_What the exercise asks_
Among the lines below, a stretch begins at the one with "ATOM 328 C CA" and ends at the one with "ATOM 367 C C". Repeat that stretch exactly, ends included.

_Data supplied_
* * *
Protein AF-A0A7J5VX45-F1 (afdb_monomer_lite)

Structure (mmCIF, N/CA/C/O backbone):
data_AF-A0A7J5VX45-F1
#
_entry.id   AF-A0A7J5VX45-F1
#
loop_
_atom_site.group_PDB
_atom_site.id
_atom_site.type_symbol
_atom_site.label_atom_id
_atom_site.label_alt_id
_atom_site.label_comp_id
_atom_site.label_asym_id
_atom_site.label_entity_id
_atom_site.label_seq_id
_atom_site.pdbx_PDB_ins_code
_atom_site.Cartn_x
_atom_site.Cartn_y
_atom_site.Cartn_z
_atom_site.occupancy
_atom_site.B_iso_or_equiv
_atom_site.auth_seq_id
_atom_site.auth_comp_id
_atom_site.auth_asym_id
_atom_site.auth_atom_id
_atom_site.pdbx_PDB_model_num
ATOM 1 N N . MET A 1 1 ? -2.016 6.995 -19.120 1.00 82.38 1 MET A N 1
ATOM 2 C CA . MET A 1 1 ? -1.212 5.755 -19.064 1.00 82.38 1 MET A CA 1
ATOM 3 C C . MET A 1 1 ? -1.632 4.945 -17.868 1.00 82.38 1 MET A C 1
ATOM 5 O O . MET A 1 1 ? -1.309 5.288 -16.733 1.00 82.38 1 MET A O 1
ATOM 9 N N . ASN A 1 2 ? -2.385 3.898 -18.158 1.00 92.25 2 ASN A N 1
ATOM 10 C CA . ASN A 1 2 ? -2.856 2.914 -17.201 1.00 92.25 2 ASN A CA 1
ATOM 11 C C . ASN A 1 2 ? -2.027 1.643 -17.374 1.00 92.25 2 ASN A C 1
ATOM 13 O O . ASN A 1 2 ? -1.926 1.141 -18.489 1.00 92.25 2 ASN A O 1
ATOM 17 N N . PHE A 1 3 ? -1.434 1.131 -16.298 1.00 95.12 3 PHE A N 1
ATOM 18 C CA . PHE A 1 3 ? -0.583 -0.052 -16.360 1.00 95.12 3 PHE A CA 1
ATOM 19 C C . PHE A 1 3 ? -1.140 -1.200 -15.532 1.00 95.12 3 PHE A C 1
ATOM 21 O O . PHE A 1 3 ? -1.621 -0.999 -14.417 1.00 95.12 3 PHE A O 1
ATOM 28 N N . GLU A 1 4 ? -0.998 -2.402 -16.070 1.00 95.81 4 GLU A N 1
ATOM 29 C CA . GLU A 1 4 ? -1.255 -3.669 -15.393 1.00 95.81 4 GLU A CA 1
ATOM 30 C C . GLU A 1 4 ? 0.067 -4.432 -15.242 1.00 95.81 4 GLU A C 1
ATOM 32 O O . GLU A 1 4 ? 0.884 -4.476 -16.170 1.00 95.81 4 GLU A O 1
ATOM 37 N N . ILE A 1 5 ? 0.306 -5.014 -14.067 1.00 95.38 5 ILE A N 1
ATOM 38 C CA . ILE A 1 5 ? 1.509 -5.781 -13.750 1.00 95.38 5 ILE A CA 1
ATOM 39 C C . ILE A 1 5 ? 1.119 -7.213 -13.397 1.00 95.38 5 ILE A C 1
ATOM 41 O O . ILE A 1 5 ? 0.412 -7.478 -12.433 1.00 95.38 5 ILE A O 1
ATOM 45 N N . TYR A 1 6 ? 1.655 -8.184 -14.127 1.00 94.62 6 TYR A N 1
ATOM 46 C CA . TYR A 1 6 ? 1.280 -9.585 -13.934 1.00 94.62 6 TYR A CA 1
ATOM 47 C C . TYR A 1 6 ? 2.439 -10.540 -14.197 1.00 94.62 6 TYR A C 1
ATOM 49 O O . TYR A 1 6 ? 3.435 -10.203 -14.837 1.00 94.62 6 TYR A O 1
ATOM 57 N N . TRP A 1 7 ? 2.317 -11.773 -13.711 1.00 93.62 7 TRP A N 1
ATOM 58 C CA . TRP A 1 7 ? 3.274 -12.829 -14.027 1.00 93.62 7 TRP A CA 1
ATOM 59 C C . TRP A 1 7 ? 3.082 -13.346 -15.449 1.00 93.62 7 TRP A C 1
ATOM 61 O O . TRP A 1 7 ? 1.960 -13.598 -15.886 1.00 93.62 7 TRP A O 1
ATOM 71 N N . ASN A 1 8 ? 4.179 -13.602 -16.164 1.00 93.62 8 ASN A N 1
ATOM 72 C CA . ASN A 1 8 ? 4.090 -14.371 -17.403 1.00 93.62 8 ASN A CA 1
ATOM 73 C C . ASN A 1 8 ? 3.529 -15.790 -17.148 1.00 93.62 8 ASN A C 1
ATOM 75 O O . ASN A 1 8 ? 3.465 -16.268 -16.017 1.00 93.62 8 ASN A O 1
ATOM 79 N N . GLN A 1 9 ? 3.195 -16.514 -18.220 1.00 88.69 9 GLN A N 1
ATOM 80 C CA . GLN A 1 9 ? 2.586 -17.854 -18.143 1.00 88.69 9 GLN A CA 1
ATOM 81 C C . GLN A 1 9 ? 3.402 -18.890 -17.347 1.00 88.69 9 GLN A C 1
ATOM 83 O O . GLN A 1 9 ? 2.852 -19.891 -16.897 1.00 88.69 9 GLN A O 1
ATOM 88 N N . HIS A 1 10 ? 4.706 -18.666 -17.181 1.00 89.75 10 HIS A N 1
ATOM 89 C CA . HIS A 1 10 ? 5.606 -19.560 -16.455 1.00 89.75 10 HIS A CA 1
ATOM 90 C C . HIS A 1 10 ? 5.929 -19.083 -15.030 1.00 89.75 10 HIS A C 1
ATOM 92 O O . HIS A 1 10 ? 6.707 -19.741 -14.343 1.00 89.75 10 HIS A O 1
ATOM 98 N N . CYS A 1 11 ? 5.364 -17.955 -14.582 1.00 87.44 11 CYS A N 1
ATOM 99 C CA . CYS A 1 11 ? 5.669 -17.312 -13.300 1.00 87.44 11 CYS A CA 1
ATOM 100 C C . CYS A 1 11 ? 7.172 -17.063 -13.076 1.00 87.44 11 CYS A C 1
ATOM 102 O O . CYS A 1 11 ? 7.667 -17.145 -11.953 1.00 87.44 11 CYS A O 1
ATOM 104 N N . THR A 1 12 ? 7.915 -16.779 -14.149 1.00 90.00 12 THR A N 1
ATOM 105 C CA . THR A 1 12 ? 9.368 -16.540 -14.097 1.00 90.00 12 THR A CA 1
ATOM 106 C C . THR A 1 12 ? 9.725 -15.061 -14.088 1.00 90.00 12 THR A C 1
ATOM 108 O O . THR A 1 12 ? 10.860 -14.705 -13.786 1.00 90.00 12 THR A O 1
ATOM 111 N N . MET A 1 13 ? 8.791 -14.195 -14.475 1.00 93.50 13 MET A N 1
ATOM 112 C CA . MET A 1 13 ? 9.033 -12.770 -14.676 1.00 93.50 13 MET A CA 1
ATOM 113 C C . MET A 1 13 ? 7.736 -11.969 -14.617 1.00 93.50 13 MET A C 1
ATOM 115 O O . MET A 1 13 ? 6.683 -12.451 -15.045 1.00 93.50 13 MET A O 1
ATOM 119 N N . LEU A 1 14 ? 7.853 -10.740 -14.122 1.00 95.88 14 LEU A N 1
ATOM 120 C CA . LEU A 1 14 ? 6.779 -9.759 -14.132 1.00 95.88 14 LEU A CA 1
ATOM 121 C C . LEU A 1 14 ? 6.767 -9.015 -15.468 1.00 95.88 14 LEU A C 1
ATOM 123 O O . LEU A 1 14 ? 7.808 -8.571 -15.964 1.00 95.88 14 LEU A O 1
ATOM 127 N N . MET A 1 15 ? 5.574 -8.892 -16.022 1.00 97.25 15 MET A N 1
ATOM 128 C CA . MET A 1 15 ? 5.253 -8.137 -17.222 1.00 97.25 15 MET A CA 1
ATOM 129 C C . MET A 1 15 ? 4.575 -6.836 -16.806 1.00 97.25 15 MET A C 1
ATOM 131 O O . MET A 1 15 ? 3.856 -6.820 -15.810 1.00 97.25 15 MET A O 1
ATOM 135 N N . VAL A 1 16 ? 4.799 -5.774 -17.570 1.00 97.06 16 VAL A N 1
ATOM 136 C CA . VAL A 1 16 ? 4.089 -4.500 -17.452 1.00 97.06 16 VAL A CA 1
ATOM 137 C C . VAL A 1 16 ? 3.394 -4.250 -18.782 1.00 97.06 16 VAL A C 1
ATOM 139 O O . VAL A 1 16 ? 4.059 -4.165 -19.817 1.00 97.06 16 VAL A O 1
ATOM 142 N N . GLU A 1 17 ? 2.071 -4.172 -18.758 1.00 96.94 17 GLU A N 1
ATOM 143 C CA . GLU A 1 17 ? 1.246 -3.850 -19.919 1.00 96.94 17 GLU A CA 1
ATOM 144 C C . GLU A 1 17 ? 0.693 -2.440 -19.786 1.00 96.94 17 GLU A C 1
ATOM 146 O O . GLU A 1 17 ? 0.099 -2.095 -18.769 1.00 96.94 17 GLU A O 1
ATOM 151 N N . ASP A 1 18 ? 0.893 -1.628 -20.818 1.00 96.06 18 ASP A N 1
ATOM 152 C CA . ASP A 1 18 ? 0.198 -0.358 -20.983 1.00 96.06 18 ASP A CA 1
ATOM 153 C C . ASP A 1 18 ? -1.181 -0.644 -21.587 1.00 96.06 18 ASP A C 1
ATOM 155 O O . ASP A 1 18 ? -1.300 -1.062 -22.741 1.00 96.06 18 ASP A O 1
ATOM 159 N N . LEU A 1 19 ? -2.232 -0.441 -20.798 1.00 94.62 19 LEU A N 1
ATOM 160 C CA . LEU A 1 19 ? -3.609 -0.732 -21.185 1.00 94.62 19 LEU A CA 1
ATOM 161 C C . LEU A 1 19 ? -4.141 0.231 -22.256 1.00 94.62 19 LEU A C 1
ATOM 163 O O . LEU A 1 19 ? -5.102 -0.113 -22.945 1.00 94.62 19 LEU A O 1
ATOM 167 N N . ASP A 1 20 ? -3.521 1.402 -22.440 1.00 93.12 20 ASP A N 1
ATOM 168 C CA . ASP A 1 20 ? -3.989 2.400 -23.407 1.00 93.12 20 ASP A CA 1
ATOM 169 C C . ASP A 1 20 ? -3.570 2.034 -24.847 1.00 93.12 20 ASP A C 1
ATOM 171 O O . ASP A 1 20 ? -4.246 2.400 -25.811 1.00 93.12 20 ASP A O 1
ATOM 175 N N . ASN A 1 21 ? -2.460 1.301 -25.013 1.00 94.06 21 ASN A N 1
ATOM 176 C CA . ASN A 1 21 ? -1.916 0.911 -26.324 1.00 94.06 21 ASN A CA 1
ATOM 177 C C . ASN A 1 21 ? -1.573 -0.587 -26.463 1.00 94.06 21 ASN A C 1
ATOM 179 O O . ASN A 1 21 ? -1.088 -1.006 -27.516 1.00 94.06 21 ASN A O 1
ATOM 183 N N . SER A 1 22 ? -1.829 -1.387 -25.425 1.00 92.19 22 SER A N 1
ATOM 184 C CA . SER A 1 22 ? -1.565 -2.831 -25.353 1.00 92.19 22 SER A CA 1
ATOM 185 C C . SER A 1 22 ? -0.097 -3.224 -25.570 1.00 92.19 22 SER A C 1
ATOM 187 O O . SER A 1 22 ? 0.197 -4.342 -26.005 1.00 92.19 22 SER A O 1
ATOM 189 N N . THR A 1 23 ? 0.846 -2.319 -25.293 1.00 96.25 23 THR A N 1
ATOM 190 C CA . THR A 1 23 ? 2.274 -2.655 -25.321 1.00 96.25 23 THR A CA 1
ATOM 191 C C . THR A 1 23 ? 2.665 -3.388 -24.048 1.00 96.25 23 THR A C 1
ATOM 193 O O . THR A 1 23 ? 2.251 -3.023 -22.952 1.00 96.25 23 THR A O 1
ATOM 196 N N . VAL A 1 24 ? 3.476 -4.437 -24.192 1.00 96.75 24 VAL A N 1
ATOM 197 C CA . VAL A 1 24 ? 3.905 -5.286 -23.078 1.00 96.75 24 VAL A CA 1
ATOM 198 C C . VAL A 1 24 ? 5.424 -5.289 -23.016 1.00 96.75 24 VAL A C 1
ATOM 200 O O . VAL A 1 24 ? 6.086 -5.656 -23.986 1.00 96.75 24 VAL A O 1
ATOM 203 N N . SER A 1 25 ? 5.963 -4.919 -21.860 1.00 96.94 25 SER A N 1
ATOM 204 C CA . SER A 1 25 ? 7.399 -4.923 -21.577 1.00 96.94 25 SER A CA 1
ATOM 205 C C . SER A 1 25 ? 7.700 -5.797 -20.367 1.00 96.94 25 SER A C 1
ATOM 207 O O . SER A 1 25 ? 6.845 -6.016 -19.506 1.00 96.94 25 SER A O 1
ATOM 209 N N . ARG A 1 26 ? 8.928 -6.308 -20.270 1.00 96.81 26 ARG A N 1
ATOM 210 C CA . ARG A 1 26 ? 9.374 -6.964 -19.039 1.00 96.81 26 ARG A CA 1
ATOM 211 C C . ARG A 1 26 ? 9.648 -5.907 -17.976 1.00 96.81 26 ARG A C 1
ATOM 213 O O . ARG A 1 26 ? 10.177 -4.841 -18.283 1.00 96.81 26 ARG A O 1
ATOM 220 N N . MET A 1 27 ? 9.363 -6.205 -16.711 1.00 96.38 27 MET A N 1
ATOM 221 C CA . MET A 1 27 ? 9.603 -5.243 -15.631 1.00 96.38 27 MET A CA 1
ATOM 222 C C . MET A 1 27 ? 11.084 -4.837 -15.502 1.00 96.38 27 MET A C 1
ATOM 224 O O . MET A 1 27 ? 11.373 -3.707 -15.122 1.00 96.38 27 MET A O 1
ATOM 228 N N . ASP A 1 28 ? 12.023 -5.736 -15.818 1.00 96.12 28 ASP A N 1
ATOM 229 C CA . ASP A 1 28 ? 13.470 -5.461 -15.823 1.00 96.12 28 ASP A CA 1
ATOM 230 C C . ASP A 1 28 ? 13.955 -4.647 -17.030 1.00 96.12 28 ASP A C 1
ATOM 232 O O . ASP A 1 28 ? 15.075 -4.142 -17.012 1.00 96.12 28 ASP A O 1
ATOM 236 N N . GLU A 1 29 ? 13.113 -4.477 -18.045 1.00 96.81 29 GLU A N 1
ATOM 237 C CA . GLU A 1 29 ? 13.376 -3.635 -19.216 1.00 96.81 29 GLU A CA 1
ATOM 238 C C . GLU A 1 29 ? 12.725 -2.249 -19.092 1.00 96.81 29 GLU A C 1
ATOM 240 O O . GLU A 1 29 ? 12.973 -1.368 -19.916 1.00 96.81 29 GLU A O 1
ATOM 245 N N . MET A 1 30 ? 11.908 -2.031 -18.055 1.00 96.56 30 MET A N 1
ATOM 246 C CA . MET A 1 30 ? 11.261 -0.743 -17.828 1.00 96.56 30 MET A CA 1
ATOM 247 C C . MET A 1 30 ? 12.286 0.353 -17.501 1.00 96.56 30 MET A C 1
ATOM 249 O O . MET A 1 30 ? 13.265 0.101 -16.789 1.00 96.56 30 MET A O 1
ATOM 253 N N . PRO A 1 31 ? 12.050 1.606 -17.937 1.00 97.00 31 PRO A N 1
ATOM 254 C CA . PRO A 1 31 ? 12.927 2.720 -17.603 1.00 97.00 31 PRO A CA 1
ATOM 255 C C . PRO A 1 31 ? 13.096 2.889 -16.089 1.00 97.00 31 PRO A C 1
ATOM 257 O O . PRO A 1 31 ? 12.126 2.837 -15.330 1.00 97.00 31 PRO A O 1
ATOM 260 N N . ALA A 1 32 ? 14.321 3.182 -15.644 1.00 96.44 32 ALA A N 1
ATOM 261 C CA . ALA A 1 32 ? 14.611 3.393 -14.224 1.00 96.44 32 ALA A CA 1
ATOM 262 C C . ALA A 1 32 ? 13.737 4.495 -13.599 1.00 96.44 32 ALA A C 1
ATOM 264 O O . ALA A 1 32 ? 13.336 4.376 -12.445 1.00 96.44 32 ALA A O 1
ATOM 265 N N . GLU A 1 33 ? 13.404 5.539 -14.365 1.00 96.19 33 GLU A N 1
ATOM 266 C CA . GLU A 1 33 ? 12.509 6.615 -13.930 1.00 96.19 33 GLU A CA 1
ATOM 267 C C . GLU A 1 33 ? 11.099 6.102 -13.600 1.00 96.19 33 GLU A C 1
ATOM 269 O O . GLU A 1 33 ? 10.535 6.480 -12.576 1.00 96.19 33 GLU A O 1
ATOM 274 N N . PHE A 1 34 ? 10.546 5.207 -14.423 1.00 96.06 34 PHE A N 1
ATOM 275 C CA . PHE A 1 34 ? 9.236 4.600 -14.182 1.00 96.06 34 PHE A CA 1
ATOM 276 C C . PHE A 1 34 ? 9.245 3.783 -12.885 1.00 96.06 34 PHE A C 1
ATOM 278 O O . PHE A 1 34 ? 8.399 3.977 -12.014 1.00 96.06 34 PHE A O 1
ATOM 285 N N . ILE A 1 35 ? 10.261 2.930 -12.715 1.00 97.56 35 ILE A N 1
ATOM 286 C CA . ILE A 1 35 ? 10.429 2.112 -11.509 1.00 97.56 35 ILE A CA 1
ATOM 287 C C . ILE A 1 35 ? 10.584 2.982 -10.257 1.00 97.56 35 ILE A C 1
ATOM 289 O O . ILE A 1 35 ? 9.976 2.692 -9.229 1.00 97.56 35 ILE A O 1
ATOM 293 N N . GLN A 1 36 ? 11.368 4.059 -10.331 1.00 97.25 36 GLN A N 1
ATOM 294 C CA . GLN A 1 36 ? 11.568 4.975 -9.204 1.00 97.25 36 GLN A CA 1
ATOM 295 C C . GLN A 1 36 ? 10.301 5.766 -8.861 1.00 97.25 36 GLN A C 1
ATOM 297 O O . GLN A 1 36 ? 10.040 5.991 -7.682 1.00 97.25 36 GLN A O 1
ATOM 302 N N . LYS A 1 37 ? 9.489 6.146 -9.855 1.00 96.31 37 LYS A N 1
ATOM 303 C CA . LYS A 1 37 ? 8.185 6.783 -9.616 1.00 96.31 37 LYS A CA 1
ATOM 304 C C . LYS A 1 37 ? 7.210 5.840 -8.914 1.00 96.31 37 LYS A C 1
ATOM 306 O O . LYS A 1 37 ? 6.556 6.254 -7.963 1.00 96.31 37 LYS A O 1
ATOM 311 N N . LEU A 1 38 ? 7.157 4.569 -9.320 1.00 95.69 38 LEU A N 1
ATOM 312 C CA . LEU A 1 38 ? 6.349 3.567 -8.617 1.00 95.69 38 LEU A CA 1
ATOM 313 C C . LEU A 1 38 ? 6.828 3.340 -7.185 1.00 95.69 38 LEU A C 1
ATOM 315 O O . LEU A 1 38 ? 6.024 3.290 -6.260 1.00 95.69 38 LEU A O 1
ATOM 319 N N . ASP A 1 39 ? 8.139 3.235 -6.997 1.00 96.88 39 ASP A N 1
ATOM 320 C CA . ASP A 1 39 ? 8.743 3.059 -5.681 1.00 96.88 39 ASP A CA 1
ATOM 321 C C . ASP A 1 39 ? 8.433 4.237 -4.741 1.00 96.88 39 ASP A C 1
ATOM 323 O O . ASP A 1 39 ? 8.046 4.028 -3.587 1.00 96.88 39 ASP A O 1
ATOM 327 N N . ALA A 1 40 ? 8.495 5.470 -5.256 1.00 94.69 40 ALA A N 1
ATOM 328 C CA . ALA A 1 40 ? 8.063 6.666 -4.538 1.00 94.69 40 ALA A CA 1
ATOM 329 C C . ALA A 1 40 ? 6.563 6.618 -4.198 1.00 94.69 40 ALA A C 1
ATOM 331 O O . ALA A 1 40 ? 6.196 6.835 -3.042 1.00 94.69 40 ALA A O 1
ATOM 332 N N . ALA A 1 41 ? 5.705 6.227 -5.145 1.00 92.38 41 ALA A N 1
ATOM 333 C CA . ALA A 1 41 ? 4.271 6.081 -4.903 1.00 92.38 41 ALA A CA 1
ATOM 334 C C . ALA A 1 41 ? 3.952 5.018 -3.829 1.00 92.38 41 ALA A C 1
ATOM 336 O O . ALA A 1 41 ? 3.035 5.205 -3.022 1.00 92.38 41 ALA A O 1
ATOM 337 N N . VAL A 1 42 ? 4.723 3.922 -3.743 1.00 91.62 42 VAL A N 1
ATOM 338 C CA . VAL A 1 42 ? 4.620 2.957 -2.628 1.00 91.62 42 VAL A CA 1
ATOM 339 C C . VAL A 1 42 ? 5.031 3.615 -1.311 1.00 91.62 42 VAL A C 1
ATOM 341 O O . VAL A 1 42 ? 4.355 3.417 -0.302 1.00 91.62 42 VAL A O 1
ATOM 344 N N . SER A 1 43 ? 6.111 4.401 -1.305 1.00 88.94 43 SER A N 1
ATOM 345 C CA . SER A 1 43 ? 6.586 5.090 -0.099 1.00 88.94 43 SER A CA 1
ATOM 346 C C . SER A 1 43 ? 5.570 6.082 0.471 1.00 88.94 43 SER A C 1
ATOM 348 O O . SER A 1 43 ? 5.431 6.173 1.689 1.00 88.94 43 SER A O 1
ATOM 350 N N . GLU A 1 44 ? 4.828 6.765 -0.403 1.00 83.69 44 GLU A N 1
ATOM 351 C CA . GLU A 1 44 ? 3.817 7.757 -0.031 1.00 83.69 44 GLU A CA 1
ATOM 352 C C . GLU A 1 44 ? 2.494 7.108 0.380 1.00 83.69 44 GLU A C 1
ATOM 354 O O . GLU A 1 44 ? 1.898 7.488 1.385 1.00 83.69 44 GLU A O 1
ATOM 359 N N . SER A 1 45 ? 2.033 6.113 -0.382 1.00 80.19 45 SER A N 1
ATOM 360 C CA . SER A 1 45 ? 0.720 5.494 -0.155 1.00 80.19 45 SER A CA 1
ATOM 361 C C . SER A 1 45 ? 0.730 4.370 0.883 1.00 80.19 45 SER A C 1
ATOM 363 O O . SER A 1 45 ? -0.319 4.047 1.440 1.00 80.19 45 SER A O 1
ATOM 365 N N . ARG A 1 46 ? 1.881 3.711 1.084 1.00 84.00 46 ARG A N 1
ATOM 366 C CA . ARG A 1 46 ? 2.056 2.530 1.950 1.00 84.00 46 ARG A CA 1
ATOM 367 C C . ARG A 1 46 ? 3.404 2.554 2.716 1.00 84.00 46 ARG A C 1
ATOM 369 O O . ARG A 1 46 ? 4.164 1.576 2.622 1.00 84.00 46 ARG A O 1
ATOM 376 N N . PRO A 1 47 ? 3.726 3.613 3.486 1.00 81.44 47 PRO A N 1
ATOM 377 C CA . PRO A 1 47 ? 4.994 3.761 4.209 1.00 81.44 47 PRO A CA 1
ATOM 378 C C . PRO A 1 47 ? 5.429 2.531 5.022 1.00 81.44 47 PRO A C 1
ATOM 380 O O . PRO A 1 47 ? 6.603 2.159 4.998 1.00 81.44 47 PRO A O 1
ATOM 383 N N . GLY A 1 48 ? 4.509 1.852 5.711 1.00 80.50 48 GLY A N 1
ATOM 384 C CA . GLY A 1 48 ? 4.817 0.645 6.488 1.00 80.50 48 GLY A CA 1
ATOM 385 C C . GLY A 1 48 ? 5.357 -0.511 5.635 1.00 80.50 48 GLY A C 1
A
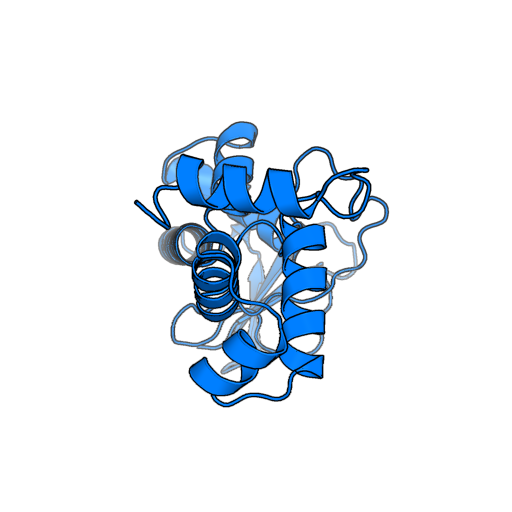TOM 386 O O . GLY A 1 48 ? 6.354 -1.146 5.996 1.00 80.50 48 GLY A O 1
ATOM 387 N N . ILE A 1 49 ? 4.750 -0.749 4.467 1.00 86.50 49 ILE A N 1
ATOM 388 C CA . ILE A 1 49 ? 5.239 -1.740 3.496 1.00 86.50 49 ILE A CA 1
ATOM 389 C C . ILE A 1 49 ? 6.587 -1.286 2.934 1.00 86.50 49 ILE A C 1
ATOM 391 O O . ILE A 1 49 ? 7.529 -2.080 2.878 1.00 86.50 49 ILE A O 1
ATOM 395 N N . TYR A 1 50 ? 6.705 -0.005 2.580 1.00 89.69 50 TYR A N 1
ATOM 396 C CA . TYR A 1 50 ? 7.933 0.568 2.036 1.00 89.69 50 TYR A CA 1
ATOM 397 C C . TYR A 1 50 ? 9.129 0.432 2.990 1.00 89.69 50 TYR A C 1
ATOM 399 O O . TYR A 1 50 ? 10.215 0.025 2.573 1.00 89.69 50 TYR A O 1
* * *
_Response area_
ATOM 328 C CA . ALA A 1 40 ? 8.063 6.666 -4.538 1.00 94.69 40 ALA A CA 1
ATOM 329 C C . ALA A 1 40 ? 6.563 6.618 -4.198 1.00 94.69 40 ALA A C 1
ATOM 331 O O . ALA A 1 40 ? 6.196 6.835 -3.042 1.00 94.69 40 ALA A O 1
ATOM 332 N N . ALA A 1 41 ? 5.705 6.227 -5.145 1.00 92.38 41 ALA A N 1
ATOM 333 C CA . ALA A 1 41 ? 4.271 6.081 -4.903 1.00 92.38 41 ALA A CA 1
ATOM 334 C C . ALA A 1 41 ? 3.952 5.018 -3.829 1.00 92.38 41 ALA A C 1
ATOM 336 O O . ALA A 1 41 ? 3.035 5.205 -3.022 1.00 92.38 41 ALA A O 1
ATOM 337 N N . VAL A 1 42 ? 4.723 3.922 -3.743 1.00 91.62 42 VAL A N 1
ATOM 338 C CA . VAL A 1 42 ? 4.620 2.957 -2.628 1.00 91.62 42 VAL A CA 1
ATOM 339 C C . VAL A 1 42 ? 5.031 3.615 -1.311 1.00 91.62 42 VAL A C 1
ATOM 341 O O . VAL A 1 42 ? 4.355 3.417 -0.302 1.00 91.62 42 VAL A O 1
ATOM 344 N N . SER A 1 43 ? 6.111 4.401 -1.305 1.00 88.94 43 SER A N 1
ATOM 345 C CA . SER A 1 43 ? 6.586 5.090 -0.099 1.00 88.94 43 SER A CA 1
ATOM 346 C C . SER A 1 43 ? 5.570 6.082 0.471 1.00 88.94 43 SER A C 1
ATOM 348 O O . SER A 1 43 ? 5.431 6.173 1.689 1.00 88.94 43 SER A O 1
ATOM 350 N N . GLU A 1 44 ? 4.828 6.765 -0.403 1.00 83.69 44 GLU A N 1
ATOM 351 C CA . GLU A 1 44 ? 3.817 7.757 -0.031 1.00 83.69 44 GLU A CA 1
ATOM 352 C C . GLU A 1 44 ? 2.494 7.108 0.380 1.00 83.69 44 GLU A C 1
ATOM 354 O O . GLU A 1 44 ? 1.898 7.488 1.385 1.00 83.69 44 GLU A O 1
ATOM 359 N N . SER A 1 45 ? 2.033 6.113 -0.382 1.00 80.19 45 SER A N 1
ATOM 360 C CA . SER A 1 45 ? 0.720 5.494 -0.155 1.00 80.19 45 SER A CA 1
ATOM 361 C C . SER A 1 45 ? 0.730 4.370 0.883 1.00 80.19 45 SER A C 1
ATOM 363 O O . SER A 1 45 ? -0.319 4.047 1.440 1.00 80.19 45 SER A O 1
ATOM 365 N N . ARG A 1 46 ? 1.881 3.711 1.084 1.00 84.00 46 ARG A N 1
ATOM 366 C CA . ARG A 1 46 ? 2.056 2.530 1.950 1.00 84.00 46 ARG A CA 1
ATOM 367 C C . ARG A 1 46 ? 3.404 2.554 2.716 1.00 84.00 46 ARG A C 1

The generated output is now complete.